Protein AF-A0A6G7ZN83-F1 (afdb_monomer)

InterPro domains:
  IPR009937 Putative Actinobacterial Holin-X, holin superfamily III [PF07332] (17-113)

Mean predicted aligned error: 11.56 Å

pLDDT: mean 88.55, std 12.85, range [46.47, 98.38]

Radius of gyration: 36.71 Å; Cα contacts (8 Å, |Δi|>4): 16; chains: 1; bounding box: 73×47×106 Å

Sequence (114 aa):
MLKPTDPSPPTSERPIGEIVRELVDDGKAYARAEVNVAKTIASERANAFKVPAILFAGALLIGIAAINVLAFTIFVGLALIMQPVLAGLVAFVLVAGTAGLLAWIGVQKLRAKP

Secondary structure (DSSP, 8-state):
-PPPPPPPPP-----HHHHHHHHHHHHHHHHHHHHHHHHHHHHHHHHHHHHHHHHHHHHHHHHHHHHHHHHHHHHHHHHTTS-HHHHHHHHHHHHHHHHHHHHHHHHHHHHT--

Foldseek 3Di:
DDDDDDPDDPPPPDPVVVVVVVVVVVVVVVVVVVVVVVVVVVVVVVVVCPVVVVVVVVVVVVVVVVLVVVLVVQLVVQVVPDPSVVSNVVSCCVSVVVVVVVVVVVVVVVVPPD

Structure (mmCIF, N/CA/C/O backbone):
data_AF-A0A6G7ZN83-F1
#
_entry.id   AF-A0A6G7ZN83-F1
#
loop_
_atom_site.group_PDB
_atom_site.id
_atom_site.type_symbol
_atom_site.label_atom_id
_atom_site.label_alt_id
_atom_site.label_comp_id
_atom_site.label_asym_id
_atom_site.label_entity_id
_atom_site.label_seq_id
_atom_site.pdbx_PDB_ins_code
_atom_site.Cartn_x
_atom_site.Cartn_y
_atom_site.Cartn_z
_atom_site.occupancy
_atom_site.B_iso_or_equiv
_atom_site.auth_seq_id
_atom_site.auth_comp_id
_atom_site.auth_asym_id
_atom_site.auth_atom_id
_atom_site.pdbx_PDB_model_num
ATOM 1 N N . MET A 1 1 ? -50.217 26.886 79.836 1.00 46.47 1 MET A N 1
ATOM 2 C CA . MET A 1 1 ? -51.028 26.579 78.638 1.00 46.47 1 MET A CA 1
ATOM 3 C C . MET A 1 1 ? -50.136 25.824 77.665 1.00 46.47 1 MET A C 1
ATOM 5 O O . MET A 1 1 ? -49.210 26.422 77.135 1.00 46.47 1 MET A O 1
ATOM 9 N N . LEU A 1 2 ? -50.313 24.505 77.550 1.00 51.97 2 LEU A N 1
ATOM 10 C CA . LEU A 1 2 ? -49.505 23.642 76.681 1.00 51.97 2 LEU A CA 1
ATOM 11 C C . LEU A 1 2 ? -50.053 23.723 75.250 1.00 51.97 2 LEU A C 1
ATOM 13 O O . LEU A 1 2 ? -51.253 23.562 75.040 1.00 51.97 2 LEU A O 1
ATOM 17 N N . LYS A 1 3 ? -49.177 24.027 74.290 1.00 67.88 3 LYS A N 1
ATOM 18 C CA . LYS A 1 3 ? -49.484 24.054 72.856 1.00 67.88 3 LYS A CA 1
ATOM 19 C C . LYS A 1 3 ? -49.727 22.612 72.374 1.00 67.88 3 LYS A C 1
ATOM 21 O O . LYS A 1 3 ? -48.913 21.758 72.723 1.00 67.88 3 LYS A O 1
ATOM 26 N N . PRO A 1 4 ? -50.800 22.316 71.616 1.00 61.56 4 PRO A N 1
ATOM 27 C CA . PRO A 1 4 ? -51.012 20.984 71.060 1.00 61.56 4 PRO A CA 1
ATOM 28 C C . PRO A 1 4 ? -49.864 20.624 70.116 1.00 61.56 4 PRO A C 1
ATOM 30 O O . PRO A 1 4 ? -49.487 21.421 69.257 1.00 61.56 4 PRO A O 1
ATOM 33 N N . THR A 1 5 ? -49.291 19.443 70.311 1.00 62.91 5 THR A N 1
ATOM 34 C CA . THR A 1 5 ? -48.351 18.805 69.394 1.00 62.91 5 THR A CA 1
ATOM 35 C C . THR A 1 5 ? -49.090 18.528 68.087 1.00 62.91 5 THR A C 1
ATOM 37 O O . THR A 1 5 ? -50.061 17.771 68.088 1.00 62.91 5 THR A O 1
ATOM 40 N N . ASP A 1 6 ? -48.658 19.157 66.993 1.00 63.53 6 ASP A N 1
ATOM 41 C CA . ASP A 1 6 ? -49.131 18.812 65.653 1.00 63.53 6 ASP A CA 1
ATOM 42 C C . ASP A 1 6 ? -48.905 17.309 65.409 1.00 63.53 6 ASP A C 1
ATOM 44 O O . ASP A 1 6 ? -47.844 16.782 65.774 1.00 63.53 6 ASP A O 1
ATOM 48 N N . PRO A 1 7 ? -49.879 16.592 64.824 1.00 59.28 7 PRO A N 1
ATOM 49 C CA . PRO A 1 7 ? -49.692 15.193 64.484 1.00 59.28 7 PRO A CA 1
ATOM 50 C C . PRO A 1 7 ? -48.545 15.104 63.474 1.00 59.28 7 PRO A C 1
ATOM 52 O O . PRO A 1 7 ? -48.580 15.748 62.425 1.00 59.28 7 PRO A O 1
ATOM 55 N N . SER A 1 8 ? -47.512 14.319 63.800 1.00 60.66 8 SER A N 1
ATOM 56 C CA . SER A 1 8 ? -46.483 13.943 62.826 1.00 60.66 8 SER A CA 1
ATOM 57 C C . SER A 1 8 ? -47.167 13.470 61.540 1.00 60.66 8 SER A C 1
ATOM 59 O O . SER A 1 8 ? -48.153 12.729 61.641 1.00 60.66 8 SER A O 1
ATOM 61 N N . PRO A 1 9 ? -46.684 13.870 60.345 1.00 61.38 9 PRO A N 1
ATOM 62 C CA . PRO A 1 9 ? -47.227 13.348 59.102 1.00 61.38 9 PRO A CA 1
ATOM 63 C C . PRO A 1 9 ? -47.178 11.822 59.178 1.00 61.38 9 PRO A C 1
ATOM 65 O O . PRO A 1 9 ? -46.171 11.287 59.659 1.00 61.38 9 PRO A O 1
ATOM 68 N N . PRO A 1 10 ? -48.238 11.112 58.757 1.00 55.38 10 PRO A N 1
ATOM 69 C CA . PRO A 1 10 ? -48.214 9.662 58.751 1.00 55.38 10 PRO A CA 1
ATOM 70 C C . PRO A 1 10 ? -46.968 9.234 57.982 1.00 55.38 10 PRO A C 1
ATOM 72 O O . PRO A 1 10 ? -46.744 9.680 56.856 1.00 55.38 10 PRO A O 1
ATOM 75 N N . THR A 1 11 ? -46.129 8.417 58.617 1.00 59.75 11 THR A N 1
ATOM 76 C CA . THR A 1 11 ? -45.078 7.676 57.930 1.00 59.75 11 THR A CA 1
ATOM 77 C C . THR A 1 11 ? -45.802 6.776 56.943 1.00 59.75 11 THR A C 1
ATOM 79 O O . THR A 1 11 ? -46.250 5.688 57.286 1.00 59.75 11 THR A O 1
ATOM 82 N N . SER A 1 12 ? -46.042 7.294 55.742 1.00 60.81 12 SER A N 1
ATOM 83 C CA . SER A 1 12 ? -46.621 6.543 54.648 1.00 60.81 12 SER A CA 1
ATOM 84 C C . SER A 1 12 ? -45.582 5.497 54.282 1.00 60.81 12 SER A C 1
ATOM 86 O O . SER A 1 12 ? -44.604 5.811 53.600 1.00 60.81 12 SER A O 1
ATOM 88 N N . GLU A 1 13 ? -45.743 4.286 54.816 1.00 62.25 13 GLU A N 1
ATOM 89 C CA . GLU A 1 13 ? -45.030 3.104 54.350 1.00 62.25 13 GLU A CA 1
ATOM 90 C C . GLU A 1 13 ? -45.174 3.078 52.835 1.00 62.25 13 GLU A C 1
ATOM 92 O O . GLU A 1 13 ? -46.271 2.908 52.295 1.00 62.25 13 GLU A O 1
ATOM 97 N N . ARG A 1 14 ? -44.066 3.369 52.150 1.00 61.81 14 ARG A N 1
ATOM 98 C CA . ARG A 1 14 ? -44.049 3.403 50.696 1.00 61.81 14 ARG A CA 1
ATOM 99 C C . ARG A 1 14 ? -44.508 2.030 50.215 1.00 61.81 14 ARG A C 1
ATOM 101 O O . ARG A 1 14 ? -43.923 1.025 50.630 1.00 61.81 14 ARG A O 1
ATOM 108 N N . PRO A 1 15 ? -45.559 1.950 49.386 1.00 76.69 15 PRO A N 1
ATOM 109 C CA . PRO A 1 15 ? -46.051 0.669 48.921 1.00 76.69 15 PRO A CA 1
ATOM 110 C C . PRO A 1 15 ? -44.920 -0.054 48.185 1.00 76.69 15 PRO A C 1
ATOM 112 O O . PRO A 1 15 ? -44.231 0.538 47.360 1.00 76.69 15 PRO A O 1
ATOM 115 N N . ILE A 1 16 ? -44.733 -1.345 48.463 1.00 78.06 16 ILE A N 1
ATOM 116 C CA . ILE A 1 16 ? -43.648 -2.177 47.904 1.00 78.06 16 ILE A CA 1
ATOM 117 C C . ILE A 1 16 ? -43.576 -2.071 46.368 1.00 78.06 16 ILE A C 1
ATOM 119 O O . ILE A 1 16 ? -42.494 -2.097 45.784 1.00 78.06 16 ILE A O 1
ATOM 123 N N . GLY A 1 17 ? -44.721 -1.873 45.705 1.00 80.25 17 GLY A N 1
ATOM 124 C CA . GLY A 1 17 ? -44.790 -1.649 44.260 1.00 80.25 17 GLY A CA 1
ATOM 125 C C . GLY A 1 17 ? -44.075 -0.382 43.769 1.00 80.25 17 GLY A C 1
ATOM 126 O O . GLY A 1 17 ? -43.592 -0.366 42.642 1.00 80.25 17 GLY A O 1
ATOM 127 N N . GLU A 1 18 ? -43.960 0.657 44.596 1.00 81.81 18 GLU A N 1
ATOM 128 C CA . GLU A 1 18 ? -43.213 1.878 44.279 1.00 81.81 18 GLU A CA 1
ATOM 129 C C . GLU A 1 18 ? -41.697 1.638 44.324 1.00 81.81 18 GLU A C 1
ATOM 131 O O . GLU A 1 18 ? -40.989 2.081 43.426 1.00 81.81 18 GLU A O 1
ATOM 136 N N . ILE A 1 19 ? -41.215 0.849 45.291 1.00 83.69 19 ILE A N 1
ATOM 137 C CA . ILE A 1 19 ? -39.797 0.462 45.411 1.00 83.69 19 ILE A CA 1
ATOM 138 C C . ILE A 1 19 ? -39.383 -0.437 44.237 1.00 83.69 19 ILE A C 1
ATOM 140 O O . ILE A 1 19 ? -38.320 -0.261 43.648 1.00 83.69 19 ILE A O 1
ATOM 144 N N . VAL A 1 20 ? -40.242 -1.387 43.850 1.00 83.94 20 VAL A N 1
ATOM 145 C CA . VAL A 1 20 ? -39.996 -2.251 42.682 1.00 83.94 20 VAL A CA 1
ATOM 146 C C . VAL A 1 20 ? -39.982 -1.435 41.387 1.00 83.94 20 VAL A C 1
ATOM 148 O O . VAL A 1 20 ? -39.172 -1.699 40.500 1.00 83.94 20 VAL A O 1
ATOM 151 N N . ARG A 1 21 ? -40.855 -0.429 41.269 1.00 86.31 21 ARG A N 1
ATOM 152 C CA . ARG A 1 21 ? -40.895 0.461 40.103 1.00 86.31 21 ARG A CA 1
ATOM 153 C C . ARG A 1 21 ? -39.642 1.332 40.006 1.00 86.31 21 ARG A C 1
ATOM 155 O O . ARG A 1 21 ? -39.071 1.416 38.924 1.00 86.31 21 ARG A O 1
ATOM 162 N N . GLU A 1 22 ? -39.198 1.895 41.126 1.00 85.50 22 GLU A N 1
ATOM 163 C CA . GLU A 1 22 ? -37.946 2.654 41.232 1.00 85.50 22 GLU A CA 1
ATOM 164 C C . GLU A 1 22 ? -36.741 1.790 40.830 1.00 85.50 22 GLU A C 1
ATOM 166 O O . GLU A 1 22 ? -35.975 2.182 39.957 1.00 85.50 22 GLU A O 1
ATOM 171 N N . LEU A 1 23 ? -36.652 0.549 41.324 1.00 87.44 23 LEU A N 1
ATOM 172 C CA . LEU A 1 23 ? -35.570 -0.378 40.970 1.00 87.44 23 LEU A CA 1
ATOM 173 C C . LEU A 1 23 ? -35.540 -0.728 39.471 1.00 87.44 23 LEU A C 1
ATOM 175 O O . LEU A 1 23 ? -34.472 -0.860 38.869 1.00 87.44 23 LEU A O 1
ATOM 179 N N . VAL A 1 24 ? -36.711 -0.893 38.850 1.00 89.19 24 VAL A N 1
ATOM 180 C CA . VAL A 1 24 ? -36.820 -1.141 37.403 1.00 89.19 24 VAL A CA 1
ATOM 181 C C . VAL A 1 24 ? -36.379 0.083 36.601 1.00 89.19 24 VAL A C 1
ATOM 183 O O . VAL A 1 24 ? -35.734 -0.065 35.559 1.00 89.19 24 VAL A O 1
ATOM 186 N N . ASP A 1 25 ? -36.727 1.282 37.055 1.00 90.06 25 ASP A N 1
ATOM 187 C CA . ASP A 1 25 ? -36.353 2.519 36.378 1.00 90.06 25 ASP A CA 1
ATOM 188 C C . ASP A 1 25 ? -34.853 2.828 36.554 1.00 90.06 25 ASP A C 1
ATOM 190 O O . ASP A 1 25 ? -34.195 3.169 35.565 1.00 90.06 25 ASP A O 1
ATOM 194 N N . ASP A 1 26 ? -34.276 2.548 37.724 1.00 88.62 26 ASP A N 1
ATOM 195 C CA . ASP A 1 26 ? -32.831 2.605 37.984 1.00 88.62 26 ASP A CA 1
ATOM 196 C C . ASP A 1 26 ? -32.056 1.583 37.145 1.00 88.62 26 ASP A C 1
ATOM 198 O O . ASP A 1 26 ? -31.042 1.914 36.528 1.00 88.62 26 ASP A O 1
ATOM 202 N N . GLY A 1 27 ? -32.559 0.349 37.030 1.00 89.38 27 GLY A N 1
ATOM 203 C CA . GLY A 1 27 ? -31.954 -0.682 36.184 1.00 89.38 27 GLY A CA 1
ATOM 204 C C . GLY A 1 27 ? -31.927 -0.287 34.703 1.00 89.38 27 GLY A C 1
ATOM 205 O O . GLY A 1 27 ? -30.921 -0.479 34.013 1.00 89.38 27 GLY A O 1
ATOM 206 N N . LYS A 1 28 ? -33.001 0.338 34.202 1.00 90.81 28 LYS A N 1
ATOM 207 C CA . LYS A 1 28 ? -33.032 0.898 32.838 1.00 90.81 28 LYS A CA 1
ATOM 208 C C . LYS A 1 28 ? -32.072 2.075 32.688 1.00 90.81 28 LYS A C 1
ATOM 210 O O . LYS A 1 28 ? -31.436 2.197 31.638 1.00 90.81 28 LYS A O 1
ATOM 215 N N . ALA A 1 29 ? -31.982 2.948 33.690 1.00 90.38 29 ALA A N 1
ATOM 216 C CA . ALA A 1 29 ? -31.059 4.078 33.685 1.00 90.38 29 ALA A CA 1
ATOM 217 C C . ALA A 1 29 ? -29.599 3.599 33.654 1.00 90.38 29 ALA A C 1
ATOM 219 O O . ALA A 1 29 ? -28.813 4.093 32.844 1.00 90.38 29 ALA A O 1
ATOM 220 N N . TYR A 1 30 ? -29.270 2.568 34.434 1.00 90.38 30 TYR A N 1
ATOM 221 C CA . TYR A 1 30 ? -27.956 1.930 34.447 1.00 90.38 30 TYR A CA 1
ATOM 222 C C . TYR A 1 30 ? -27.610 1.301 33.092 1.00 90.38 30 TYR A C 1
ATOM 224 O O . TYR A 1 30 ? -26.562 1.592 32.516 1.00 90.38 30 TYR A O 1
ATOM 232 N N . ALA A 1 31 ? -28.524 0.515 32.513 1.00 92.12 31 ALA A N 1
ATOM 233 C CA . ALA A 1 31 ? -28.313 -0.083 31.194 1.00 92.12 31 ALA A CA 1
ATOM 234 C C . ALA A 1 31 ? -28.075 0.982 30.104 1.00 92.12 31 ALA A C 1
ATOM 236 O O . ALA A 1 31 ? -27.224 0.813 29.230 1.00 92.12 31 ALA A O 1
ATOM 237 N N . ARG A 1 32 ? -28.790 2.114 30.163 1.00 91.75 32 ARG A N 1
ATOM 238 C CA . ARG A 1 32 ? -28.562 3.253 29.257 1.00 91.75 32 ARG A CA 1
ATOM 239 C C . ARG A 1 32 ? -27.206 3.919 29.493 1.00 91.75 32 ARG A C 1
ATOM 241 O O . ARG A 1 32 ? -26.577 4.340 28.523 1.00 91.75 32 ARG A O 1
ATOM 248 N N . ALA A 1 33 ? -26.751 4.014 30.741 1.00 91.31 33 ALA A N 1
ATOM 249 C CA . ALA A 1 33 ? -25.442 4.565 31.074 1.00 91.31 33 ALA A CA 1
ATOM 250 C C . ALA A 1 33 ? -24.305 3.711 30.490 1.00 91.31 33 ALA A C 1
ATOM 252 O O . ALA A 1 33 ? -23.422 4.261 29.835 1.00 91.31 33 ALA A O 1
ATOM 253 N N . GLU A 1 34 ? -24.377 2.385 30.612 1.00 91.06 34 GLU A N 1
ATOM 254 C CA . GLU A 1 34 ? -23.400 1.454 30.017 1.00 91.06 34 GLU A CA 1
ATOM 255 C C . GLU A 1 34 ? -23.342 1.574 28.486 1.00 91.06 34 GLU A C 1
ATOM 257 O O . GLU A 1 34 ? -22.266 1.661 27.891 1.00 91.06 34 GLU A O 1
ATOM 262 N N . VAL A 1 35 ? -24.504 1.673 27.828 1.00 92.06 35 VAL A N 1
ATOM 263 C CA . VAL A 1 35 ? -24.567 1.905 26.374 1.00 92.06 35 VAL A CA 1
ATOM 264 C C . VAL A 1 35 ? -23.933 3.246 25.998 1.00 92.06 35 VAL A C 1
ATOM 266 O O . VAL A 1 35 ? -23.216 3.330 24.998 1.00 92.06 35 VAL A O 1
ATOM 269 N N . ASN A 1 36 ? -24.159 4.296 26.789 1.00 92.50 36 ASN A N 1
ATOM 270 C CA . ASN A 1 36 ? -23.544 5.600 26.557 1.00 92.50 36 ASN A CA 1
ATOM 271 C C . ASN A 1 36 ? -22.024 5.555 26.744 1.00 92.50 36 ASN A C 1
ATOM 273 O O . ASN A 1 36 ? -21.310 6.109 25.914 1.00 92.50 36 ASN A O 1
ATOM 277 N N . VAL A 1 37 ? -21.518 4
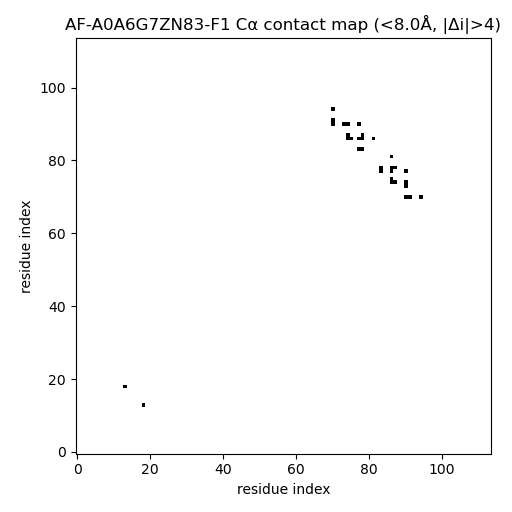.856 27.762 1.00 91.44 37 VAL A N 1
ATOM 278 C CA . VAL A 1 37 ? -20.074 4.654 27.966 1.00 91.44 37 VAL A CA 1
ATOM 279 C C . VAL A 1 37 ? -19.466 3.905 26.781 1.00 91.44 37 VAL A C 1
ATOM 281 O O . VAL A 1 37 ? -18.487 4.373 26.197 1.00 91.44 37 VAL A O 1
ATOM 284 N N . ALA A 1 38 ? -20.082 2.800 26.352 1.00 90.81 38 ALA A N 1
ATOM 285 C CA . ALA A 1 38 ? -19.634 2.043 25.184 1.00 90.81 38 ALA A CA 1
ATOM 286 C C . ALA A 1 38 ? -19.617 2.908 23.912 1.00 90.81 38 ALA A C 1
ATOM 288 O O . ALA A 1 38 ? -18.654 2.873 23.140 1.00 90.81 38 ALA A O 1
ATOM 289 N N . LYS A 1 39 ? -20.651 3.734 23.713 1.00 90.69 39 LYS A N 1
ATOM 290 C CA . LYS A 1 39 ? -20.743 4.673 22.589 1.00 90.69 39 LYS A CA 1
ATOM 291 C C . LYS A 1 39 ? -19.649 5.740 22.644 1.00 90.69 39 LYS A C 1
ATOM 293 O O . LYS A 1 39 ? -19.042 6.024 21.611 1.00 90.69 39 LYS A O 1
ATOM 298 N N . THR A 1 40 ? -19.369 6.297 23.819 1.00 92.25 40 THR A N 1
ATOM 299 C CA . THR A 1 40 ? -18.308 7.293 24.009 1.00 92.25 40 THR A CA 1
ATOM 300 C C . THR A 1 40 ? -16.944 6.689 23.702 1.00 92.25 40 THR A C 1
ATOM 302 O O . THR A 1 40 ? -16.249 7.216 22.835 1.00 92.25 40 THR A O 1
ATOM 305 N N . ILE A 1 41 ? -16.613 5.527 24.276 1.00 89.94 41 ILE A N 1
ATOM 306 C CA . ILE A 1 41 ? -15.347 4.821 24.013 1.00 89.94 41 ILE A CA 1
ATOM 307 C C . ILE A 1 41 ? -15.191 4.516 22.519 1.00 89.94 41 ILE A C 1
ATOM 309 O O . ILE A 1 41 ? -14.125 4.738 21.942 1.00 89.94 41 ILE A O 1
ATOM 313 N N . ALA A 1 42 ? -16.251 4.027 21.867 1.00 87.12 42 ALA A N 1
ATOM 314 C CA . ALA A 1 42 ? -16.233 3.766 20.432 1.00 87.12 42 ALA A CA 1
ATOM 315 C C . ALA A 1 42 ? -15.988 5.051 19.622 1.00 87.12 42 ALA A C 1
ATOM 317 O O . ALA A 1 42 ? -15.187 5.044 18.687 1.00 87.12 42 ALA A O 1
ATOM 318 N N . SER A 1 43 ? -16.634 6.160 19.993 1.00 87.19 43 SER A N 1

═══

> Work to be completed: Where the line holding "ATOM 186 N N" appears in the listing above, start reproducing exactly, and end with the line holding "ATOM 190 O O".

> Result of this exercise:
ATOM 186 N N . ASP A 1 25 ? -36.727 1.282 37.055 1.00 90.06 25 ASP A N 1
ATOM 187 C CA . ASP A 1 25 ? -36.353 2.519 36.378 1.00 90.06 25 ASP A CA 1
ATOM 188 C C . ASP A 1 25 ? -34.853 2.828 36.554 1.00 90.06 25 ASP A C 1
ATOM 190 O O . ASP A 1 25 ? -34.195 3.169 35.565 1.00 90.06 25 ASP A O 1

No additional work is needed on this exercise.